DIRECTIONS: Below are some entries. Copy each line that holds the string "backbone".

***** AVAILABLE RECORDS

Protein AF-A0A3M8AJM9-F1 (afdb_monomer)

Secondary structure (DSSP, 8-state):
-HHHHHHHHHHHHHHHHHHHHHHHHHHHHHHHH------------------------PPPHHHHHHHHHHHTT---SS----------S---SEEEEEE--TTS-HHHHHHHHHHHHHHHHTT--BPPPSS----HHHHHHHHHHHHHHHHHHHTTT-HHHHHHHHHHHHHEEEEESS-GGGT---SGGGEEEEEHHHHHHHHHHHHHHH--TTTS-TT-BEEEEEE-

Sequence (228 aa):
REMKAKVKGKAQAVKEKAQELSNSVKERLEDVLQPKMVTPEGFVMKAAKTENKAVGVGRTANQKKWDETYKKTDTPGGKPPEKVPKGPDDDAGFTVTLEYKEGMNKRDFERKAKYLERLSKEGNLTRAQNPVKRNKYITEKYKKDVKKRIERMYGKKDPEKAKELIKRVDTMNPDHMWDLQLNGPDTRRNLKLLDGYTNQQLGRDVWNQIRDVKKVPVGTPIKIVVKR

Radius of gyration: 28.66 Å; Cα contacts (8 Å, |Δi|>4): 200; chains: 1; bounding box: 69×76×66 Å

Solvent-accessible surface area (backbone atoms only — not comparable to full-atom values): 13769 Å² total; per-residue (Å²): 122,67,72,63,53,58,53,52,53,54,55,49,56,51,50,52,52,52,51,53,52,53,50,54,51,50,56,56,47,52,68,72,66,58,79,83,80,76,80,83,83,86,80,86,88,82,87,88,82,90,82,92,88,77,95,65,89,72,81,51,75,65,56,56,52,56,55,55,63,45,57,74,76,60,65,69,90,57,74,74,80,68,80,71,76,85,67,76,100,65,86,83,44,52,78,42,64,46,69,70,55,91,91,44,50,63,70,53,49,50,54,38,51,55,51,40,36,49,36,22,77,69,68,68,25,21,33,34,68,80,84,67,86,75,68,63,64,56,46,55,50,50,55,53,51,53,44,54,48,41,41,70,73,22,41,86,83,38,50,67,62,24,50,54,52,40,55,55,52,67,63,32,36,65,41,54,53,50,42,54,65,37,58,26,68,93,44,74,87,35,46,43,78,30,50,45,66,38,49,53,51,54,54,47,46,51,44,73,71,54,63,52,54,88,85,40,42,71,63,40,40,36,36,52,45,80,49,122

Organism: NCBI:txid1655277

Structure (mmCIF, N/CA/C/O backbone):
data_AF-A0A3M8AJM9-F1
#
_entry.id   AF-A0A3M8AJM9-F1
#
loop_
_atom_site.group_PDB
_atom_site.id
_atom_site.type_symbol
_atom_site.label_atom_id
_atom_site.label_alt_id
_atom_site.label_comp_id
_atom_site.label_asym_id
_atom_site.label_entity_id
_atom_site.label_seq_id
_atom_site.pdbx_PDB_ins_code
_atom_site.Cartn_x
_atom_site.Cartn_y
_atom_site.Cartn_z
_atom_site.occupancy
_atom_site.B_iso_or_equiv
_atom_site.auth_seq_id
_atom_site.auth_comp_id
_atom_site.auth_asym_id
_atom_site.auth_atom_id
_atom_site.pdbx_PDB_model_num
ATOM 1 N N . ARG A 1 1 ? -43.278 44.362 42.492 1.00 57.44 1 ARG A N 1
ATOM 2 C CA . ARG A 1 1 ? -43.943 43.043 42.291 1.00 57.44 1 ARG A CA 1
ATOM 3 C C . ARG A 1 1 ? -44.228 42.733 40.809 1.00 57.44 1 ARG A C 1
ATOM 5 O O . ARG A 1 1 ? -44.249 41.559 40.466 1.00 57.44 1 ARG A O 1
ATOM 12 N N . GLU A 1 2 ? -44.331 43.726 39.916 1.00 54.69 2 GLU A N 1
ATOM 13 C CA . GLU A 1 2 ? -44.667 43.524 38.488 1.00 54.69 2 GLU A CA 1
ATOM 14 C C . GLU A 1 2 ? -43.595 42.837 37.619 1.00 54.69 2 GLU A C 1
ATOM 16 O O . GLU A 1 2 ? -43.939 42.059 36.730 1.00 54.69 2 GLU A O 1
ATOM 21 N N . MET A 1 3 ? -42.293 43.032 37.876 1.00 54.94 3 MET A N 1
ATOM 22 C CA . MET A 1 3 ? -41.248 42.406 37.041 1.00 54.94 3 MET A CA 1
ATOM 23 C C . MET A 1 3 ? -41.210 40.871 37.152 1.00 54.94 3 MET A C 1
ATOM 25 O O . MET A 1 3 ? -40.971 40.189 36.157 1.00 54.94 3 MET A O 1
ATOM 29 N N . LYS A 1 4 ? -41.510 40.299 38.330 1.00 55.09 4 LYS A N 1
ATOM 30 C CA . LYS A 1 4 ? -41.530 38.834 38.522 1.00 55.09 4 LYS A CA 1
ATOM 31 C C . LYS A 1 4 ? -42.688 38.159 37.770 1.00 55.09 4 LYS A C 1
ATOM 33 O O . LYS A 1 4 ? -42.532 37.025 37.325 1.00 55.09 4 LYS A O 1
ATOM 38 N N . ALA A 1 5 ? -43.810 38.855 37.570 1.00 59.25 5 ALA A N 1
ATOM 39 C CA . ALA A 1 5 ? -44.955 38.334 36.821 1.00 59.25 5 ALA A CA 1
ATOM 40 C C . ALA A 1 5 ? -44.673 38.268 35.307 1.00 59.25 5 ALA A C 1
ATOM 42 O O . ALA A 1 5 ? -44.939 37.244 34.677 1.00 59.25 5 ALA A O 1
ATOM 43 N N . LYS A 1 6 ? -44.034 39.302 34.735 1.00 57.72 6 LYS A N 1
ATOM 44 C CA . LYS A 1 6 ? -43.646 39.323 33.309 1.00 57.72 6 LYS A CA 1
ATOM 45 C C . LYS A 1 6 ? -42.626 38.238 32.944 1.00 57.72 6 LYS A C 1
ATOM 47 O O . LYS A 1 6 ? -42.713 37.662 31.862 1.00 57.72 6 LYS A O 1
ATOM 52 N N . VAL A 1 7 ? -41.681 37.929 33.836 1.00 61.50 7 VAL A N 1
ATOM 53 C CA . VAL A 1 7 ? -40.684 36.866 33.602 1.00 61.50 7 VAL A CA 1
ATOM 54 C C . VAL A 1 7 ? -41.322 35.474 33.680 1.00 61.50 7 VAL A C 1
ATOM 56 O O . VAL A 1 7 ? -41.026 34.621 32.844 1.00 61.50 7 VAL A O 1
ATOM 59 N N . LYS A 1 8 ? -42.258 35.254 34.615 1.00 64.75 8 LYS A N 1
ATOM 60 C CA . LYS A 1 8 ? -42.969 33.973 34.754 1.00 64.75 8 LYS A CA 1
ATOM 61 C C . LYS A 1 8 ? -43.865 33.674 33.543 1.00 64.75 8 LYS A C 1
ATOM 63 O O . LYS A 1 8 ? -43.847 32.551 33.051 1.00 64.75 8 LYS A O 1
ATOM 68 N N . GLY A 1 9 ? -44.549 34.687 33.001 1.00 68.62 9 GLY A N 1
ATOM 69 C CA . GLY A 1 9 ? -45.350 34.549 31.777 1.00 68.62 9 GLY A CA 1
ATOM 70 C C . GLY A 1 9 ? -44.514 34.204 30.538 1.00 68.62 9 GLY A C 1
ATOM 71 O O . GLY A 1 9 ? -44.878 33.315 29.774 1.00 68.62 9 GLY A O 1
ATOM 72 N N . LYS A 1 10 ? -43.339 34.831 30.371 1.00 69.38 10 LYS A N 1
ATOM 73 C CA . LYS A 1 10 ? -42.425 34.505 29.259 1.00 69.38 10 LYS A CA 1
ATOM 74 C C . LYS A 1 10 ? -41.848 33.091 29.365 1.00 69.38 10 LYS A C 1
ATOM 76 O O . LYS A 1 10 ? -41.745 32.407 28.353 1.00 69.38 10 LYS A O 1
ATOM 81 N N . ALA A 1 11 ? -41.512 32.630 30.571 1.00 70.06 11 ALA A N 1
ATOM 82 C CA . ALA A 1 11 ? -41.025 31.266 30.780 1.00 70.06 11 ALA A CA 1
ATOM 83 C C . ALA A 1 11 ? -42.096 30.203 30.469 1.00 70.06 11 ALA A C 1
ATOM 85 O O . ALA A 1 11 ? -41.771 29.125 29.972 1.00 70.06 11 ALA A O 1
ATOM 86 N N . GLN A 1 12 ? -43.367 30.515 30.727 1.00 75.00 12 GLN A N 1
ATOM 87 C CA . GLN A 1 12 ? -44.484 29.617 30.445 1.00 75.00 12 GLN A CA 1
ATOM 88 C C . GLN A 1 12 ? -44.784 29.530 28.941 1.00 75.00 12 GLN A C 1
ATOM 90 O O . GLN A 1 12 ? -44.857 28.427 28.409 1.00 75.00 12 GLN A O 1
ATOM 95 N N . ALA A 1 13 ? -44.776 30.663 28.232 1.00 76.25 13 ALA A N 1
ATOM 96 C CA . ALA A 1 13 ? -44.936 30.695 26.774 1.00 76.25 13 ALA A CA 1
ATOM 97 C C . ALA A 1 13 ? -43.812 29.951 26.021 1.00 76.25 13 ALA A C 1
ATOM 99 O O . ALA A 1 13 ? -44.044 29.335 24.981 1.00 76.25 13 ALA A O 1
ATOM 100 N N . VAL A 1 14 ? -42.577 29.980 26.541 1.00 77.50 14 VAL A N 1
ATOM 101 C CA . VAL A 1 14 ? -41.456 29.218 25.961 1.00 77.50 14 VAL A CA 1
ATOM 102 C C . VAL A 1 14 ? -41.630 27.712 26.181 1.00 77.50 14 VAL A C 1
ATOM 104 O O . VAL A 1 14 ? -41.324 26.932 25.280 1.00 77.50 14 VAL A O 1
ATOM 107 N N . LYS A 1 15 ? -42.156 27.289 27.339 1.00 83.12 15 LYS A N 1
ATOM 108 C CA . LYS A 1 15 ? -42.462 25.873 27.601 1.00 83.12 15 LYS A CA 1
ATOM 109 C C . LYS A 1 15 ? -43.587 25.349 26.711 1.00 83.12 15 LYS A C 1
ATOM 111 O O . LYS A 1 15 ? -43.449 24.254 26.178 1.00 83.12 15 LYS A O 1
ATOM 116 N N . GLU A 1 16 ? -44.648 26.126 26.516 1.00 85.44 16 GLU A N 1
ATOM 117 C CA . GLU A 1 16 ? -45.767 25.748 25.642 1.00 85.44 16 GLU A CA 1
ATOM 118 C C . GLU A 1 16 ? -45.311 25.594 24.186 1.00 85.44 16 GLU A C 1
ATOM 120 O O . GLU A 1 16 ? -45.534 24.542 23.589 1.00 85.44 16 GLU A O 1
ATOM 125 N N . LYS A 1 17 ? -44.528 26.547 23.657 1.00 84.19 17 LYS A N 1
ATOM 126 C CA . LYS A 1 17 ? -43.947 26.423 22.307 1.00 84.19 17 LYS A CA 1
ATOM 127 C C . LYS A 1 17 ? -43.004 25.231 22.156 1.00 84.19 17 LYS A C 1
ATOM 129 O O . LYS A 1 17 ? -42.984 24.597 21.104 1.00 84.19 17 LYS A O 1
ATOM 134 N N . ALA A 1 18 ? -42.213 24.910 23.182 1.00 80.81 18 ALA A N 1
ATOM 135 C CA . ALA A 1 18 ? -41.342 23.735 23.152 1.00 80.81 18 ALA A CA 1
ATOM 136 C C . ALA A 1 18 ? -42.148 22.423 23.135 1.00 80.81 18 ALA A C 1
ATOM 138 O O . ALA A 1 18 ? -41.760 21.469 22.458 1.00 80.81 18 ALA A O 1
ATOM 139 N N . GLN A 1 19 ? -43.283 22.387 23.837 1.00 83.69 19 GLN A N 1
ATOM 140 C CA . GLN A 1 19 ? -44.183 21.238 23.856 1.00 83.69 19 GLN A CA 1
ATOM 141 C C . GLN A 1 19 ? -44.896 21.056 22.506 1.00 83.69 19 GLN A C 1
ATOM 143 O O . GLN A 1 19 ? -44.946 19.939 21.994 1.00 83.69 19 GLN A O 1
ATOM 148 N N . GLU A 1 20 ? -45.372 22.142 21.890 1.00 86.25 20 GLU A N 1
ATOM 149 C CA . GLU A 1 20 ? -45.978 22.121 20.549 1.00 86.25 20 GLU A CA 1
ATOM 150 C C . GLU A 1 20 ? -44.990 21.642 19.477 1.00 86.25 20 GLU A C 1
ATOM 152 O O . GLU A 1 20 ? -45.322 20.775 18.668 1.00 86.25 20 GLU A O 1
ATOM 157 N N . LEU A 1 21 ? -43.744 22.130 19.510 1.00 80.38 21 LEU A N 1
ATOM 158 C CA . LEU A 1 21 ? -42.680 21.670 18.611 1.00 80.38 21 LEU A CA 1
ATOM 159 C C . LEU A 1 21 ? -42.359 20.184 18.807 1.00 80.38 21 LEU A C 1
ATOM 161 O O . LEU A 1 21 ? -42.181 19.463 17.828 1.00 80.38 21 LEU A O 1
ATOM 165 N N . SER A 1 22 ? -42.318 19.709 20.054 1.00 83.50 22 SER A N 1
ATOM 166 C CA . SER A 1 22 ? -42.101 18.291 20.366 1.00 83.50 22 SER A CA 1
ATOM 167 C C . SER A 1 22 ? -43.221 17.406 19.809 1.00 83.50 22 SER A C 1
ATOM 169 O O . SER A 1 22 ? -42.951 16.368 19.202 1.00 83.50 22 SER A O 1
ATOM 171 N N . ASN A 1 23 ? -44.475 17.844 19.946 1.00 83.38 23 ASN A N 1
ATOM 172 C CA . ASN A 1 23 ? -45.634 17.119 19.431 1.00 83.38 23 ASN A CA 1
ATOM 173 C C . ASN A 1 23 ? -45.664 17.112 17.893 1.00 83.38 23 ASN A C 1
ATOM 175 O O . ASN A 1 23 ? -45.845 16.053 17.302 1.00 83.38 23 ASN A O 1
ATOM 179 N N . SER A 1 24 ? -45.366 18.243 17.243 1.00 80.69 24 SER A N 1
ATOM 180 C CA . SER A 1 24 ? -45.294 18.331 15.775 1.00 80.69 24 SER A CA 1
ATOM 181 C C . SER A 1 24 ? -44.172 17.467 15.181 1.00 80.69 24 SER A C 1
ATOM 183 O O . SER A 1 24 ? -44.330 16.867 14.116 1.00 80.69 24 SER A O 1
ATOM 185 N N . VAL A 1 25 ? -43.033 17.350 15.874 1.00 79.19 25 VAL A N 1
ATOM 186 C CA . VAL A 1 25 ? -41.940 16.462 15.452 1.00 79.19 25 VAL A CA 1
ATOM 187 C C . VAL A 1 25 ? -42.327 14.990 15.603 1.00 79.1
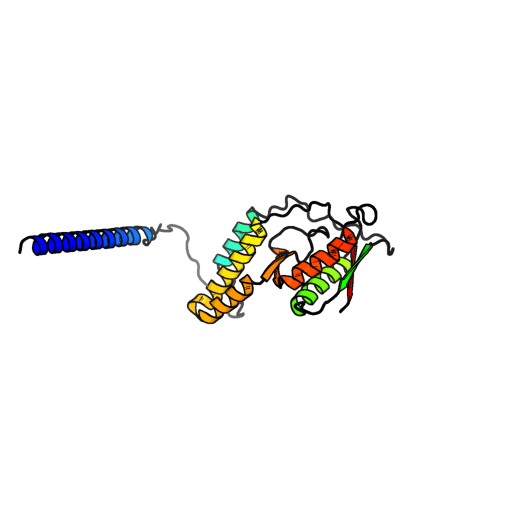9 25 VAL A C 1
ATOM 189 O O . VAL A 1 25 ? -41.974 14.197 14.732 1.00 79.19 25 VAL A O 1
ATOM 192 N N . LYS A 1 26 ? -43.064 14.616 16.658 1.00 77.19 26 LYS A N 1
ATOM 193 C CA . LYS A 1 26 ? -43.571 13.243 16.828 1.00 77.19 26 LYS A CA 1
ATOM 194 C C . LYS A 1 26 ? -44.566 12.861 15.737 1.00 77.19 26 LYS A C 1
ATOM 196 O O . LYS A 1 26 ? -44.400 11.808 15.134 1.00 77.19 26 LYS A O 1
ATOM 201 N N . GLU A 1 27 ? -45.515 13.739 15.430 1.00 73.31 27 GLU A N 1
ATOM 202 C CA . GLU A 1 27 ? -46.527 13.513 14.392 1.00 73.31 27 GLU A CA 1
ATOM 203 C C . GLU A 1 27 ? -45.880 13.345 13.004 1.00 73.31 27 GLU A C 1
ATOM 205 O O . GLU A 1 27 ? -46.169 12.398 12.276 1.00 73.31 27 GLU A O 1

**********

RESPONSE TO THE EXERCISE:
Solvent-accessible surface area (backbone atoms only — not comparable to full-atom values): 13769 Å² total; per-residue (Å²): 122,67,72,63,53,58,53,52,53,54,55,49,56,51,50,52,52,52,51,53,52,53,50,54,51,50,56,56,47,52,68,72,66,58,79,83,80,76,80,83,83,86,80,86,88,82,87,88,82,90,82,92,88,77,95,65,89,72,81,51,75,65,56,56,52,56,55,55,63,45,57,74,76,60,65,69,90,57,74,74,80,68,80,71,76,85,67,76,100,65,86,83,44,52,78,42,64,46,69,70,55,91,91,44,50,63,70,53,49,50,54,38,51,55,51,40,36,49,36,22,77,69,68,68,25,21,33,34,68,80,84,67,86,75,68,63,64,56,46,55,50,50,55,53,51,53,44,54,48,41,41,70,73,22,41,86,83,38,50,67,62,24,50,54,52,40,55,55,52,67,63,32,36,65,41,54,53,50,42,54,65,37,58,26,68,93,44,74,87,35,46,43,78,30,50,45,66,38,49,53,51,54,54,47,46,51,44,73,71,54,63,52,54,88,85,40,42,71,63,40,40,36,36,52,45,80,49,122
Structure (mmCIF, N/CA/C/O backbone):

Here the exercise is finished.